* _Exercise instructions_
Transcribe the following entries word for word. End with the line where "ATOM 1 N N ." appears.

——

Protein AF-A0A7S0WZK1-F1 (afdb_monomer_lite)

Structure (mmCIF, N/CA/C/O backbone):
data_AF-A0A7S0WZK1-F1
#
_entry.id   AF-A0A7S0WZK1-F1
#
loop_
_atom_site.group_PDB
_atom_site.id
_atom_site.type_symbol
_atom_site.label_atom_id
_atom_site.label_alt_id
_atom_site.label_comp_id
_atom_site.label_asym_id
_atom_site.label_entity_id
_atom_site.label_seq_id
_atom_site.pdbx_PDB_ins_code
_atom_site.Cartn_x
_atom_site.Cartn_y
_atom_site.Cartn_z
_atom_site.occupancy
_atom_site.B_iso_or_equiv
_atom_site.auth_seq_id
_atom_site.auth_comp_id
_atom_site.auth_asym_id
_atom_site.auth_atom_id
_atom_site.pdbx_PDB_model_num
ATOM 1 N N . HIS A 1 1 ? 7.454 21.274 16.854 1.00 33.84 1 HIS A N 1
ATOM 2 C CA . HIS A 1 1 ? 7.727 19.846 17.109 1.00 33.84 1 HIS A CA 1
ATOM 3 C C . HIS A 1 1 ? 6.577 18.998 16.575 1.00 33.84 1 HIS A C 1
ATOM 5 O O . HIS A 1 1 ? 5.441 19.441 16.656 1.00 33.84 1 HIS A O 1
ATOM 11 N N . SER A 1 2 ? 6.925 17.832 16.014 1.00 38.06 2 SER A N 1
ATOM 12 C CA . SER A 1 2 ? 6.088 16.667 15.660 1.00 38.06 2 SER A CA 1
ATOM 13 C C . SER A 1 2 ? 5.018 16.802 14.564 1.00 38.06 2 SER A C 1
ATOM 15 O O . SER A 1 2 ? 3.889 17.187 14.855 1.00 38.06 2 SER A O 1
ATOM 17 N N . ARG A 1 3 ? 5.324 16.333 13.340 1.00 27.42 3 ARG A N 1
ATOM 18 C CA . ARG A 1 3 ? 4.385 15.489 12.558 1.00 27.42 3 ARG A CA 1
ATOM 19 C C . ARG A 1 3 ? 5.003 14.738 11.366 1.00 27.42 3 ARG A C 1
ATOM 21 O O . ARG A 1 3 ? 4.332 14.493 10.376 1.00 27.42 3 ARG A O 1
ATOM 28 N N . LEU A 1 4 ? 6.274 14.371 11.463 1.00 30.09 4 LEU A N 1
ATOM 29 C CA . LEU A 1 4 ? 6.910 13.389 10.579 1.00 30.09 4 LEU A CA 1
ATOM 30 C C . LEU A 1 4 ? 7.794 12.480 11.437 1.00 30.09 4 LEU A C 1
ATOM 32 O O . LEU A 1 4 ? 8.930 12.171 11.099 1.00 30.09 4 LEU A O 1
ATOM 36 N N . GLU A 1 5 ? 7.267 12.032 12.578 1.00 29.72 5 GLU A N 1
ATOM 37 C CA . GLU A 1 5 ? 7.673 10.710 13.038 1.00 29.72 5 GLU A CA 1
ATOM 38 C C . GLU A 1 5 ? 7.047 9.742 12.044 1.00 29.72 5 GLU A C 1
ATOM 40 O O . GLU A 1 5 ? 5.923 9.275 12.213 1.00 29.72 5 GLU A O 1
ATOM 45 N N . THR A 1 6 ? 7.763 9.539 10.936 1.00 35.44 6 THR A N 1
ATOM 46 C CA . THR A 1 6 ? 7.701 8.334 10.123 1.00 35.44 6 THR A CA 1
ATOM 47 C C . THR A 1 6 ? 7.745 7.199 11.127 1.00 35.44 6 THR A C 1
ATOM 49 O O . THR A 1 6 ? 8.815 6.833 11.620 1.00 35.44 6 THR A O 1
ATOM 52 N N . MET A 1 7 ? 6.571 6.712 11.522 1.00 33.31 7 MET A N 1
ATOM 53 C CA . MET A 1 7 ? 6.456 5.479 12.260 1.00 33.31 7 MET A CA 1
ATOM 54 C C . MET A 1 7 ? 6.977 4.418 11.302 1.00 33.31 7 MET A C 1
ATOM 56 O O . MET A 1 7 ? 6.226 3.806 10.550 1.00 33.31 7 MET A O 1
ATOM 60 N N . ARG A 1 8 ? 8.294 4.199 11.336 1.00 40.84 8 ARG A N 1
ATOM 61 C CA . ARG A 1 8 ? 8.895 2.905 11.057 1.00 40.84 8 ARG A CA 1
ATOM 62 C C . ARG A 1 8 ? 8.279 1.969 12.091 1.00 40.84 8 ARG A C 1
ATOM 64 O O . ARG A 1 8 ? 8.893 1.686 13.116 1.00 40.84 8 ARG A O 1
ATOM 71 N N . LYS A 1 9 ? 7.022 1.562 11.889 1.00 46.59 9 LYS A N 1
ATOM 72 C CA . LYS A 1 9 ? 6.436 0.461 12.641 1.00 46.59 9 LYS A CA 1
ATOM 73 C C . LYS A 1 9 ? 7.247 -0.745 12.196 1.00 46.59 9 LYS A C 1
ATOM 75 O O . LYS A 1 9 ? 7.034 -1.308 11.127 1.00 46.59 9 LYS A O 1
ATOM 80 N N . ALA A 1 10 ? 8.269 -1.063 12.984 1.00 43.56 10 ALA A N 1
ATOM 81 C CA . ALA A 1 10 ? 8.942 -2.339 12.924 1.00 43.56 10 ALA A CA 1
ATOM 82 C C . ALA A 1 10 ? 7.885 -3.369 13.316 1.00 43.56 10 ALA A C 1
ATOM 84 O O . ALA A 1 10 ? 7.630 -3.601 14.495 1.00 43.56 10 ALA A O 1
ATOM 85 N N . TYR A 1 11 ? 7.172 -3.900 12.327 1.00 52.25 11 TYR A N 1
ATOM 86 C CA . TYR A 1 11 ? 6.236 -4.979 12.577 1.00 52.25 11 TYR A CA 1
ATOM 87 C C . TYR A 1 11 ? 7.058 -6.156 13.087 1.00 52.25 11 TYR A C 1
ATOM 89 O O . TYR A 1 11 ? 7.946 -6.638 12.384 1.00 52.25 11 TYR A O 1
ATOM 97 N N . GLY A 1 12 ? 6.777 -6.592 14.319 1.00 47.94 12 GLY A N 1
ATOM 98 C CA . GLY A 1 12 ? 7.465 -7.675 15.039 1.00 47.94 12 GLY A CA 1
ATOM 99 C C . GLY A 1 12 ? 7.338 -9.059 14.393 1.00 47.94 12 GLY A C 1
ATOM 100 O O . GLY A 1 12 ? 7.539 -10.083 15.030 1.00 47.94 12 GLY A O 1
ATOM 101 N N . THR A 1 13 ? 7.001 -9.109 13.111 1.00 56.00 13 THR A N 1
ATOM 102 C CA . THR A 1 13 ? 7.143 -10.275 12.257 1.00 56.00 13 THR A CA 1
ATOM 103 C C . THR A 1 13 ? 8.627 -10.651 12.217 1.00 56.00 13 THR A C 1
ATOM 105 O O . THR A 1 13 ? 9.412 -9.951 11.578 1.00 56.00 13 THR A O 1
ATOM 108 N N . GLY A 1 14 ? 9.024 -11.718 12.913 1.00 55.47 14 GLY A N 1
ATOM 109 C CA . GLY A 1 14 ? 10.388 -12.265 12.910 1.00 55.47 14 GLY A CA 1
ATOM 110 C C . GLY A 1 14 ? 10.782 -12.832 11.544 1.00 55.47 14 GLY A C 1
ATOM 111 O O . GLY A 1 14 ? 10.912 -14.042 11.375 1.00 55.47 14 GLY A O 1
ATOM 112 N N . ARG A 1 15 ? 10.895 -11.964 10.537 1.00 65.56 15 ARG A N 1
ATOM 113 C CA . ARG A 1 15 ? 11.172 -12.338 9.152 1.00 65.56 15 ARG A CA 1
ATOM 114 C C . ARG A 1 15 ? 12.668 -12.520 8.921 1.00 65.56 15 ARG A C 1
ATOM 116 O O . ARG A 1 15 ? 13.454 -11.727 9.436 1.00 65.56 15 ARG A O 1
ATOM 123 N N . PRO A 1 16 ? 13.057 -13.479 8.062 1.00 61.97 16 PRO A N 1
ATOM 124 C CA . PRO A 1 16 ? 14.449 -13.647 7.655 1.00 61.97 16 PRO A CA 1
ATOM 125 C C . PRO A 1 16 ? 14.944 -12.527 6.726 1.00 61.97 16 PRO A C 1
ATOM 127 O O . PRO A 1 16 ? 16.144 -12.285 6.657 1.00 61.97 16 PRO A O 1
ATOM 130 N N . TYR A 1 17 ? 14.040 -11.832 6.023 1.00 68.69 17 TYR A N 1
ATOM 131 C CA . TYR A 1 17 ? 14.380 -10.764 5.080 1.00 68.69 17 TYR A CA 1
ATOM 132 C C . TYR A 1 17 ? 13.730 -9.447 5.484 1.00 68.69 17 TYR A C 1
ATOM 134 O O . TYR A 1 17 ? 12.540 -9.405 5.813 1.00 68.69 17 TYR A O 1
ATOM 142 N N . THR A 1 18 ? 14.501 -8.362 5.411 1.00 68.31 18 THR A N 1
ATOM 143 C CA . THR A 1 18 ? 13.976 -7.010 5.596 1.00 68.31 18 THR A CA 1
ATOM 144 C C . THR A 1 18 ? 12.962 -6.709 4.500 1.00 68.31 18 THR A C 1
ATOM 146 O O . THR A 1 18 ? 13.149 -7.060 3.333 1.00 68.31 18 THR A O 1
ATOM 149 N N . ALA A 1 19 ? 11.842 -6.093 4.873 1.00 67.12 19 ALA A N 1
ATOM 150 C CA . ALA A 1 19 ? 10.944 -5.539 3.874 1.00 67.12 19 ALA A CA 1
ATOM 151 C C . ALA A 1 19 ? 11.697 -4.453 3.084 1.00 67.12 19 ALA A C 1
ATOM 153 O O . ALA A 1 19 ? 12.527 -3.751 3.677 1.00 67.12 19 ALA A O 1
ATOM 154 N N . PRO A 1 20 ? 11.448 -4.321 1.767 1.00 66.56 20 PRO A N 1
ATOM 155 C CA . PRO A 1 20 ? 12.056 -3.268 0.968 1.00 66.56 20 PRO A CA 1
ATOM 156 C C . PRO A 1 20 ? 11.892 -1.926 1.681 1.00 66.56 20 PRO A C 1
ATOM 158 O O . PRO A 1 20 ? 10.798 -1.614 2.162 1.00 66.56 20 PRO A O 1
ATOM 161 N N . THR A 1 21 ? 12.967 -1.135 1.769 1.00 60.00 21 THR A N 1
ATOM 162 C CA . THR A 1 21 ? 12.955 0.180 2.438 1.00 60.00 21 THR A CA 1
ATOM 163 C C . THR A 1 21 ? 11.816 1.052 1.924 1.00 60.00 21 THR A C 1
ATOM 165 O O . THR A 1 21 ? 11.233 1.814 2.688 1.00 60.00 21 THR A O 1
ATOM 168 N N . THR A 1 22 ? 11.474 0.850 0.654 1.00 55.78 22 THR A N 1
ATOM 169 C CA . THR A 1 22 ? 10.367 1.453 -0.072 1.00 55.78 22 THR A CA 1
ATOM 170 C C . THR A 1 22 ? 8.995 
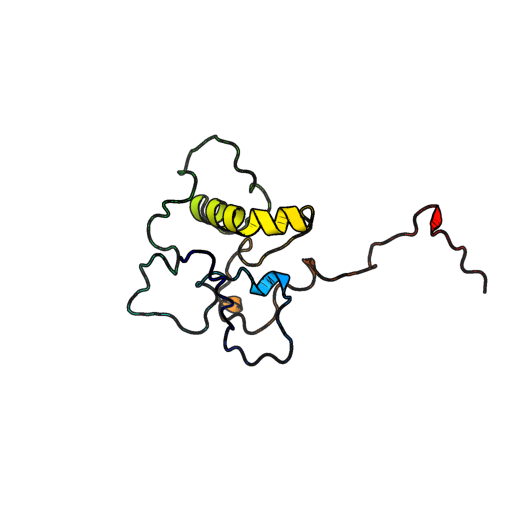1.154 0.544 1.00 55.78 22 THR A C 1
ATOM 172 O O . THR A 1 22 ? 8.225 2.075 0.773 1.00 55.78 22 THR A O 1
ATOM 175 N N . VAL A 1 23 ? 8.713 -0.091 0.931 1.00 57.03 23 VAL A N 1
ATOM 176 C CA . VAL A 1 23 ? 7.419 -0.503 1.510 1.00 57.03 23 VAL A CA 1
ATOM 177 C C . VAL A 1 23 ? 7.351 -0.224 3.018 1.00 57.03 23 VAL A C 1
ATOM 179 O O . VAL A 1 23 ? 6.285 0.007 3.571 1.00 57.03 23 VAL A O 1
ATOM 182 N N . THR A 1 24 ? 8.486 -0.227 3.728 1.00 52.47 24 THR A N 1
ATOM 183 C CA . THR A 1 24 ? 8.496 -0.039 5.198 1.00 52.47 24 THR A CA 1
ATOM 184 C C . THR A 1 24 ? 8.211 1.382 5.677 1.00 52.47 24 THR A C 1
ATOM 186 O O . THR A 1 24 ? 7.832 1.563 6.834 1.00 52.47 24 THR A O 1
ATOM 189 N N . THR A 1 25 ? 8.412 2.395 4.834 1.00 55.44 25 THR A N 1
ATOM 190 C CA . THR A 1 25 ? 8.207 3.805 5.208 1.00 55.44 25 THR A CA 1
ATOM 191 C C . THR A 1 25 ? 6.739 4.208 5.302 1.00 55.44 25 THR A C 1
ATOM 193 O O . THR A 1 25 ? 6.438 5.261 5.857 1.00 55.44 25 THR A O 1
ATOM 196 N N . THR A 1 26 ? 5.843 3.381 4.773 1.00 65.19 26 THR A N 1
ATOM 197 C CA . THR A 1 26 ? 4.492 3.780 4.378 1.00 65.19 26 THR A CA 1
ATOM 198 C C . THR A 1 26 ? 3.462 2.731 4.760 1.00 65.19 26 THR A C 1
ATOM 200 O O . THR A 1 26 ? 2.416 2.668 4.163 1.00 65.19 26 THR A O 1
ATOM 203 N N . LEU A 1 27 ? 3.680 1.868 5.751 1.00 71.06 27 LEU A N 1
ATOM 204 C CA . LEU A 1 27 ? 2.612 0.950 6.171 1.00 71.06 27 LEU A CA 1
ATOM 205 C C . LEU A 1 27 ? 1.661 1.652 7.140 1.00 71.06 27 LEU A C 1
ATOM 207 O O . LEU A 1 27 ? 2.075 2.066 8.224 1.00 71.06 27 LEU A O 1
ATOM 211 N N . ASN A 1 28 ? 0.376 1.749 6.780 1.00 78.56 28 ASN A N 1
ATOM 212 C CA . ASN A 1 28 ? -0.642 2.262 7.701 1.00 78.56 28 ASN A CA 1
ATOM 213 C C . ASN A 1 28 ? -0.878 1.287 8.866 1.00 78.56 28 ASN A C 1
ATOM 215 O O . ASN A 1 28 ? -0.522 0.108 8.821 1.00 78.56 28 ASN A O 1
ATOM 219 N N . ALA A 1 29 ? -1.522 1.773 9.927 1.00 80.81 29 ALA A N 1
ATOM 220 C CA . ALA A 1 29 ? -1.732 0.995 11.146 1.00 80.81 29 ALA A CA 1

——

* _The completed task_
Protein AF-A0A7S0WZK1-F1 (afdb_monomer_lite)

Structure (mmCIF, N/CA/C/O backbone):
data_AF-A0A7S0WZK1-F1
#
_entry.id   AF-A0A7S0WZK1-F1
#
loop_
_atom_site.group_PDB
_atom_site.id
_atom_site.type_symbol
_atom_site.label_atom_id
_atom_site.label_alt_id
_atom_site.label_comp_id
_atom_site.label_asym_id
_atom_site.label_entity_id
_atom_site.label_seq_id
_atom_site.pdbx_PDB_ins_code
_atom_site.Cartn_x
_atom_site.Cartn_y
_atom_site.Cartn_z
_atom_site.occupancy
_atom_site.B_iso_or_equiv
_atom_site.auth_seq_id
_atom_site.auth_comp_id
_atom_site.auth_asym_id
_atom_site.auth_atom_id
_atom_site.pdbx_PDB_model_num
ATOM 1 N N . HIS A 1 1 ? 7.454 21.274 16.854 1.00 33.84 1 HIS A N 1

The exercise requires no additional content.